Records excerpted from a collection

++++

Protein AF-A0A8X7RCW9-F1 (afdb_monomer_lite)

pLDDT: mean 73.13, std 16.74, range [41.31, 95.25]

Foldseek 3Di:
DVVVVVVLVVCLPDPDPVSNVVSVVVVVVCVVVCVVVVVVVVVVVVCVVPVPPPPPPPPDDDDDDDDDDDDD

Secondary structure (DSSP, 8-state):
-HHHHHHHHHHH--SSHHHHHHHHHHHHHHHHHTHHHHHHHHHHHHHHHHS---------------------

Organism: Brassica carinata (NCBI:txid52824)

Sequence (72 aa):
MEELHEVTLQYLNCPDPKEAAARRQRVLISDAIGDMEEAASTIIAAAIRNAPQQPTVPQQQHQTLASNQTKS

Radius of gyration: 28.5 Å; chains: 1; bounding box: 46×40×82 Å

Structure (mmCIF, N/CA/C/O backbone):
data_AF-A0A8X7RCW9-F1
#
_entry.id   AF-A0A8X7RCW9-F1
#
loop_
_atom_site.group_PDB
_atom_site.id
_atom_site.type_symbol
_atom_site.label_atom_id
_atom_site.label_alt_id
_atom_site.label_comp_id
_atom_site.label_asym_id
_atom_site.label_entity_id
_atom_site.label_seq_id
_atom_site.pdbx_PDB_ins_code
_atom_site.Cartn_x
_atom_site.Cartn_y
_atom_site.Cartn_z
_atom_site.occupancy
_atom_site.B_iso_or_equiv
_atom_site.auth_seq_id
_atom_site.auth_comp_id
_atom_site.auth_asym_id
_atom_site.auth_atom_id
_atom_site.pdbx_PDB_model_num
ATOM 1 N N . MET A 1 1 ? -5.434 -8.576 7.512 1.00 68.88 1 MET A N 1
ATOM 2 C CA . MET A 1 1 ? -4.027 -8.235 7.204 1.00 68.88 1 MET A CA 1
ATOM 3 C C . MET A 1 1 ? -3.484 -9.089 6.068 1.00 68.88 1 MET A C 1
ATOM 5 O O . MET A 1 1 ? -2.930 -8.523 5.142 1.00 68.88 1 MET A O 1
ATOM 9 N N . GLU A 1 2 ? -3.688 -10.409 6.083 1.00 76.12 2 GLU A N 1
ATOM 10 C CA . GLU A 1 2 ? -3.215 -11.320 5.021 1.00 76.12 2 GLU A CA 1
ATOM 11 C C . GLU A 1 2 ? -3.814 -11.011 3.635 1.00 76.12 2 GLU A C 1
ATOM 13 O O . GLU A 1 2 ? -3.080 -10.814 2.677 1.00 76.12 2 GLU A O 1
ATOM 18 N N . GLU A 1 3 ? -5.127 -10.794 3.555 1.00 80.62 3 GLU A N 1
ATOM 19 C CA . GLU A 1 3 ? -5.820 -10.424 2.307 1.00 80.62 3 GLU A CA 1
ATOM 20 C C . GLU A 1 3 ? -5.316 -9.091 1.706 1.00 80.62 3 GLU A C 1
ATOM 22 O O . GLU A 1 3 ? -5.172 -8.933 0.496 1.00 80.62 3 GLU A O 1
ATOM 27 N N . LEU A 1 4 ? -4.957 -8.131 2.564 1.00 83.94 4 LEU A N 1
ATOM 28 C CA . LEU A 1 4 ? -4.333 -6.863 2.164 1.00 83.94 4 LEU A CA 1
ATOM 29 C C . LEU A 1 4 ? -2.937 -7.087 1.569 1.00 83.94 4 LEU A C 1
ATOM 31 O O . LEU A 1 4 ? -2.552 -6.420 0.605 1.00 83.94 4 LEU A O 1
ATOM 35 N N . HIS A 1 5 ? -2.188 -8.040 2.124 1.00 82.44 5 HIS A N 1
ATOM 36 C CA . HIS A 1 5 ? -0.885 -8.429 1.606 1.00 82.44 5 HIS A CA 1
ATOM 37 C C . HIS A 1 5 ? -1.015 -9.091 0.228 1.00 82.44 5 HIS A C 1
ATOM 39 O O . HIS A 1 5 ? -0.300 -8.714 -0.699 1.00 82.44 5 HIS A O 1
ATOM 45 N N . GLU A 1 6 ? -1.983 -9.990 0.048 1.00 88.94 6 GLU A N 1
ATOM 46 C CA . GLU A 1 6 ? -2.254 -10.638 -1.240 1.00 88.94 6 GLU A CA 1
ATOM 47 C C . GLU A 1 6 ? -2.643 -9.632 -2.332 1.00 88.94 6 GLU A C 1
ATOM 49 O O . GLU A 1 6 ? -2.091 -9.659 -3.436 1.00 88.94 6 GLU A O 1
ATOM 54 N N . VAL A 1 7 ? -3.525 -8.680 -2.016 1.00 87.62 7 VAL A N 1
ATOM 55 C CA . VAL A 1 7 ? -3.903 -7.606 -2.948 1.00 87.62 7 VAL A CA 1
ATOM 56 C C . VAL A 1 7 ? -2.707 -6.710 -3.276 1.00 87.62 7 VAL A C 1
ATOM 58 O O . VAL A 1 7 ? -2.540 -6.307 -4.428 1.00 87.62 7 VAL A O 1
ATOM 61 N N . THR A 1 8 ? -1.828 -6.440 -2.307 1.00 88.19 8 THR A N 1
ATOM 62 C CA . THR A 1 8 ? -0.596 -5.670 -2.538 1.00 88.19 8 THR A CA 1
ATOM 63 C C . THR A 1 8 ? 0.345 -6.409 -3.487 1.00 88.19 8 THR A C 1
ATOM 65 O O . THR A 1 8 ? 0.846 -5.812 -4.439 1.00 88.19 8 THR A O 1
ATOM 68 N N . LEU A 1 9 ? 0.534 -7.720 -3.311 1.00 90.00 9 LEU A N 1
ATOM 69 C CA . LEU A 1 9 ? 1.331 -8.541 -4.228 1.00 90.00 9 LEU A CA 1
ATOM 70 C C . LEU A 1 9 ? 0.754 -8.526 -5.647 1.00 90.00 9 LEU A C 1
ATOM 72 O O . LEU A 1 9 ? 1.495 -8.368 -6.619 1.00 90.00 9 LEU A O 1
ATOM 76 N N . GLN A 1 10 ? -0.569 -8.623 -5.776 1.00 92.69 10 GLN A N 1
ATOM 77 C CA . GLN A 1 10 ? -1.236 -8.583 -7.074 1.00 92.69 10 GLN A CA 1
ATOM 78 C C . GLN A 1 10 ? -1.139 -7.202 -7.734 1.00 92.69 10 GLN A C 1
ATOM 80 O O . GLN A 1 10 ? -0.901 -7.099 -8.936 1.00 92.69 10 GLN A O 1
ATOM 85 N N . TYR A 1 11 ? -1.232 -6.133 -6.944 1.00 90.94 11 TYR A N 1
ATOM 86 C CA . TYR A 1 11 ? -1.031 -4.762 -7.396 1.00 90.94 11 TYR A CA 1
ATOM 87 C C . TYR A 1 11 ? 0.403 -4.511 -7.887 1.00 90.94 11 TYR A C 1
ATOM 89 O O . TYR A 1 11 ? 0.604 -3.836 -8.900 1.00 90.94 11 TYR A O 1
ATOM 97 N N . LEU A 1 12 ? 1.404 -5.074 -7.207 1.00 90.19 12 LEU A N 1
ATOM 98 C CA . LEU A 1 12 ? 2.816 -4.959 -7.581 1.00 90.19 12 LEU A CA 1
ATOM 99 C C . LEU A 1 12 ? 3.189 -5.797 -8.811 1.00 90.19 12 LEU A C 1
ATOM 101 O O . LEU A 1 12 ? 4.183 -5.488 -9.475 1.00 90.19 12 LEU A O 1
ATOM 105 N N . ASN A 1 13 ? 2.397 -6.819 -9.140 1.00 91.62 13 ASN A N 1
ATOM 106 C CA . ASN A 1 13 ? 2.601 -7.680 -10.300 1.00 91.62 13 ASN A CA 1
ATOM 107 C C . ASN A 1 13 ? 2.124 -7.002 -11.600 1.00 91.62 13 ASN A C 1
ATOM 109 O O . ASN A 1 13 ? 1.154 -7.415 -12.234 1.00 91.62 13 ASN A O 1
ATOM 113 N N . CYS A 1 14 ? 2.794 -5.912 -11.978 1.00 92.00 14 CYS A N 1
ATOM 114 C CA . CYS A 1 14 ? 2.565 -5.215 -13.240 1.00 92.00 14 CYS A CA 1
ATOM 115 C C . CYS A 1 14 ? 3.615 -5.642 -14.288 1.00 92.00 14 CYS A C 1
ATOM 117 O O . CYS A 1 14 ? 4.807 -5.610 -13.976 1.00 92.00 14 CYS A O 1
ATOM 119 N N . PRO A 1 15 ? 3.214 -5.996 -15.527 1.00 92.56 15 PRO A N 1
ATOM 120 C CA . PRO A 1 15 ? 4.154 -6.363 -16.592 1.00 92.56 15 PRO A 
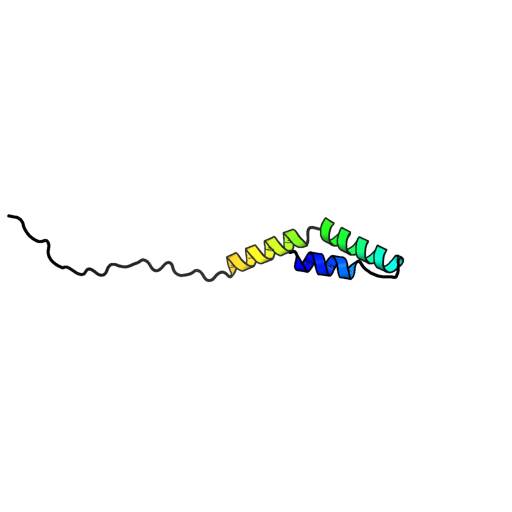CA 1
ATOM 121 C C . PRO A 1 15 ? 5.060 -5.211 -17.043 1.00 92.56 15 PRO A C 1
ATOM 123 O O . PRO A 1 15 ? 6.155 -5.453 -17.547 1.00 92.56 15 PRO A O 1
ATOM 126 N N . ASP A 1 16 ? 4.606 -3.963 -16.891 1.00 95.25 16 ASP A N 1
ATOM 127 C CA . ASP A 1 16 ? 5.402 -2.792 -17.243 1.00 95.25 16 ASP A CA 1
ATOM 128 C C . ASP A 1 16 ? 6.412 -2.483 -16.121 1.00 95.25 16 ASP A C 1
ATOM 130 O O . ASP A 1 16 ? 6.020 -2.261 -14.970 1.00 95.25 16 ASP A O 1
ATOM 134 N N . PRO A 1 17 ? 7.722 -2.443 -16.421 1.00 90.12 17 PRO A N 1
ATOM 135 C CA . PRO A 1 17 ? 8.750 -2.276 -15.399 1.00 90.12 17 PRO A CA 1
ATOM 136 C C . PRO A 1 17 ? 8.764 -0.876 -14.769 1.00 90.12 17 PRO A C 1
ATOM 138 O O . PRO A 1 17 ? 9.156 -0.747 -13.605 1.00 90.12 17 PRO A O 1
ATOM 141 N N . LYS A 1 18 ? 8.343 0.168 -15.497 1.00 92.81 18 LYS A N 1
ATOM 142 C CA . LYS A 1 18 ? 8.269 1.542 -14.976 1.00 92.81 18 LYS A CA 1
ATOM 143 C C . LYS A 1 18 ? 7.080 1.683 -14.038 1.00 92.81 18 LYS A C 1
ATOM 145 O O . LYS A 1 18 ? 7.233 2.209 -12.938 1.00 92.81 18 LYS A O 1
ATOM 150 N N . GLU A 1 19 ? 5.932 1.152 -14.438 1.00 93.56 19 GLU A N 1
ATOM 151 C CA . GLU A 1 19 ? 4.735 1.113 -13.604 1.00 93.56 19 GLU A CA 1
ATOM 152 C C . GLU A 1 19 ? 4.980 0.265 -12.351 1.00 93.56 19 G
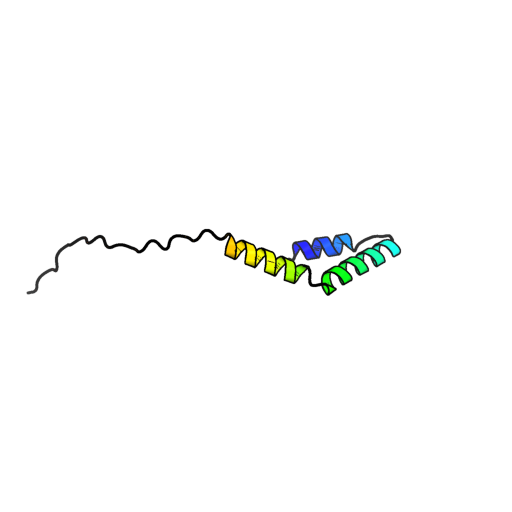LU A C 1
ATOM 154 O O . GLU A 1 19 ? 4.716 0.716 -11.240 1.00 93.56 19 GLU A O 1
ATOM 159 N N . ALA A 1 20 ? 5.590 -0.916 -12.480 1.00 90.69 20 ALA A N 1
ATOM 160 C CA . ALA A 1 20 ? 5.943 -1.745 -11.329 1.00 90.69 20 ALA A CA 1
ATOM 161 C C . ALA A 1 20 ? 6.883 -1.015 -10.350 1.00 90.69 20 ALA A C 1
ATOM 163 O O . ALA A 1 20 ? 6.722 -1.126 -9.133 1.00 90.69 20 ALA A O 1
ATOM 164 N N . ALA A 1 21 ? 7.854 -0.243 -10.853 1.00 89.62 21 ALA A N 1
ATOM 165 C CA . ALA A 1 21 ? 8.725 0.580 -10.015 1.00 89.62 21 ALA A CA 1
ATOM 166 C C . ALA A 1 21 ? 7.953 1.702 -9.301 1.00 89.62 21 ALA A C 1
ATOM 168 O O . ALA A 1 21 ? 8.092 1.850 -8.086 1.00 89.62 21 ALA A O 1
ATOM 169 N N . ALA A 1 22 ? 7.084 2.425 -10.013 1.00 93.50 22 ALA A N 1
ATOM 170 C CA . ALA A 1 22 ? 6.245 3.472 -9.432 1.00 93.50 22 ALA A CA 1
ATOM 171 C C . ALA A 1 22 ? 5.300 2.922 -8.348 1.00 93.50 22 ALA A C 1
ATOM 173 O O . ALA A 1 22 ? 5.132 3.529 -7.288 1.00 93.50 22 ALA A O 1
ATOM 174 N N . ARG A 1 23 ? 4.725 1.734 -8.571 1.00 94.56 23 ARG A N 1
ATOM 175 C CA . ARG A 1 23 ? 3.874 1.045 -7.592 1.00 94.56 23 ARG A CA 1
ATOM 176 C C . ARG A 1 23 ? 4.642 0.633 -6.344 1.00 94.56 23 ARG A C 1
ATOM 178 O O . ARG A 1 23 ? 4.160 0.888 -5.245 1.00 94.56 23 ARG A O 1
ATOM 185 N N . ARG A 1 24 ? 5.846 0.071 -6.502 1.00 91.69 24 ARG A N 1
ATOM 186 C CA . ARG A 1 24 ? 6.736 -0.249 -5.373 1.00 91.69 24 ARG A CA 1
ATOM 187 C C . ARG A 1 24 ? 7.098 0.995 -4.567 1.00 91.69 24 ARG A C 1
ATOM 189 O O . ARG A 1 24 ? 7.042 0.949 -3.345 1.00 91.69 24 ARG A O 1
ATOM 196 N N . GLN A 1 25 ? 7.415 2.105 -5.235 1.00 90.62 25 GLN A N 1
ATOM 197 C CA . GLN A 1 25 ? 7.702 3.371 -4.555 1.00 90.62 25 GLN A CA 1
ATOM 198 C C . GLN A 1 25 ? 6.496 3.885 -3.768 1.00 90.62 25 GLN A C 1
ATOM 200 O O . GLN A 1 25 ? 6.666 4.318 -2.636 1.00 90.62 25 GLN A O 1
ATOM 205 N N . ARG A 1 26 ? 5.282 3.803 -4.325 1.00 89.44 26 ARG A N 1
ATOM 206 C CA . ARG A 1 26 ? 4.060 4.176 -3.601 1.00 89.44 26 ARG A CA 1
ATOM 207 C C . ARG A 1 26 ? 3.846 3.340 -2.343 1.00 89.44 26 ARG A C 1
ATOM 209 O O . ARG A 1 26 ? 3.575 3.922 -1.305 1.00 89.44 26 ARG A O 1
ATOM 216 N N . VAL A 1 27 ? 3.993 2.017 -2.438 1.00 87.38 27 VAL A N 1
ATOM 217 C CA . VAL A 1 27 ? 3.855 1.119 -1.278 1.00 87.38 27 VAL A CA 1
ATOM 218 C C . VAL A 1 27 ? 4.901 1.458 -0.212 1.00 87.38 27 VAL A C 1
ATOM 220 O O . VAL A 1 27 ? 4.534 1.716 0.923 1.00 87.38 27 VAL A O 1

++++

WORK ITEM —
Copy out only the lines of the records above from the one with "ATOM 163 O O" through the one with "ATOM 169 N N", exactly as they stand, both included.

EXERCISE RESPONSE —
ATOM 163 O O . ALA A 1 20 ? 6.722 -1.126 -9.133 1.00 90.69 20 ALA A O 1
ATOM 164 N N . ALA A 1 21 ? 7.854 -0.243 -10.853 1.00 89.62 21 ALA A N 1
ATOM 165 C CA . ALA A 1 21 ? 8.725 0.580 -10.015 1.00 89.62 21 ALA A CA 1
ATOM 166 C C . ALA A 1 21 ? 7.953 1.702 -9.301 1.00 89.62 21 ALA A C 1
ATOM 168 O O . ALA A 1 21 ? 8.092 1.850 -8.086 1.00 89.62 21 ALA A O 1
ATOM 169 N N . ALA A 1 22 ? 7.084 2.425 -10.013 1.00 93.50 22 ALA A N 1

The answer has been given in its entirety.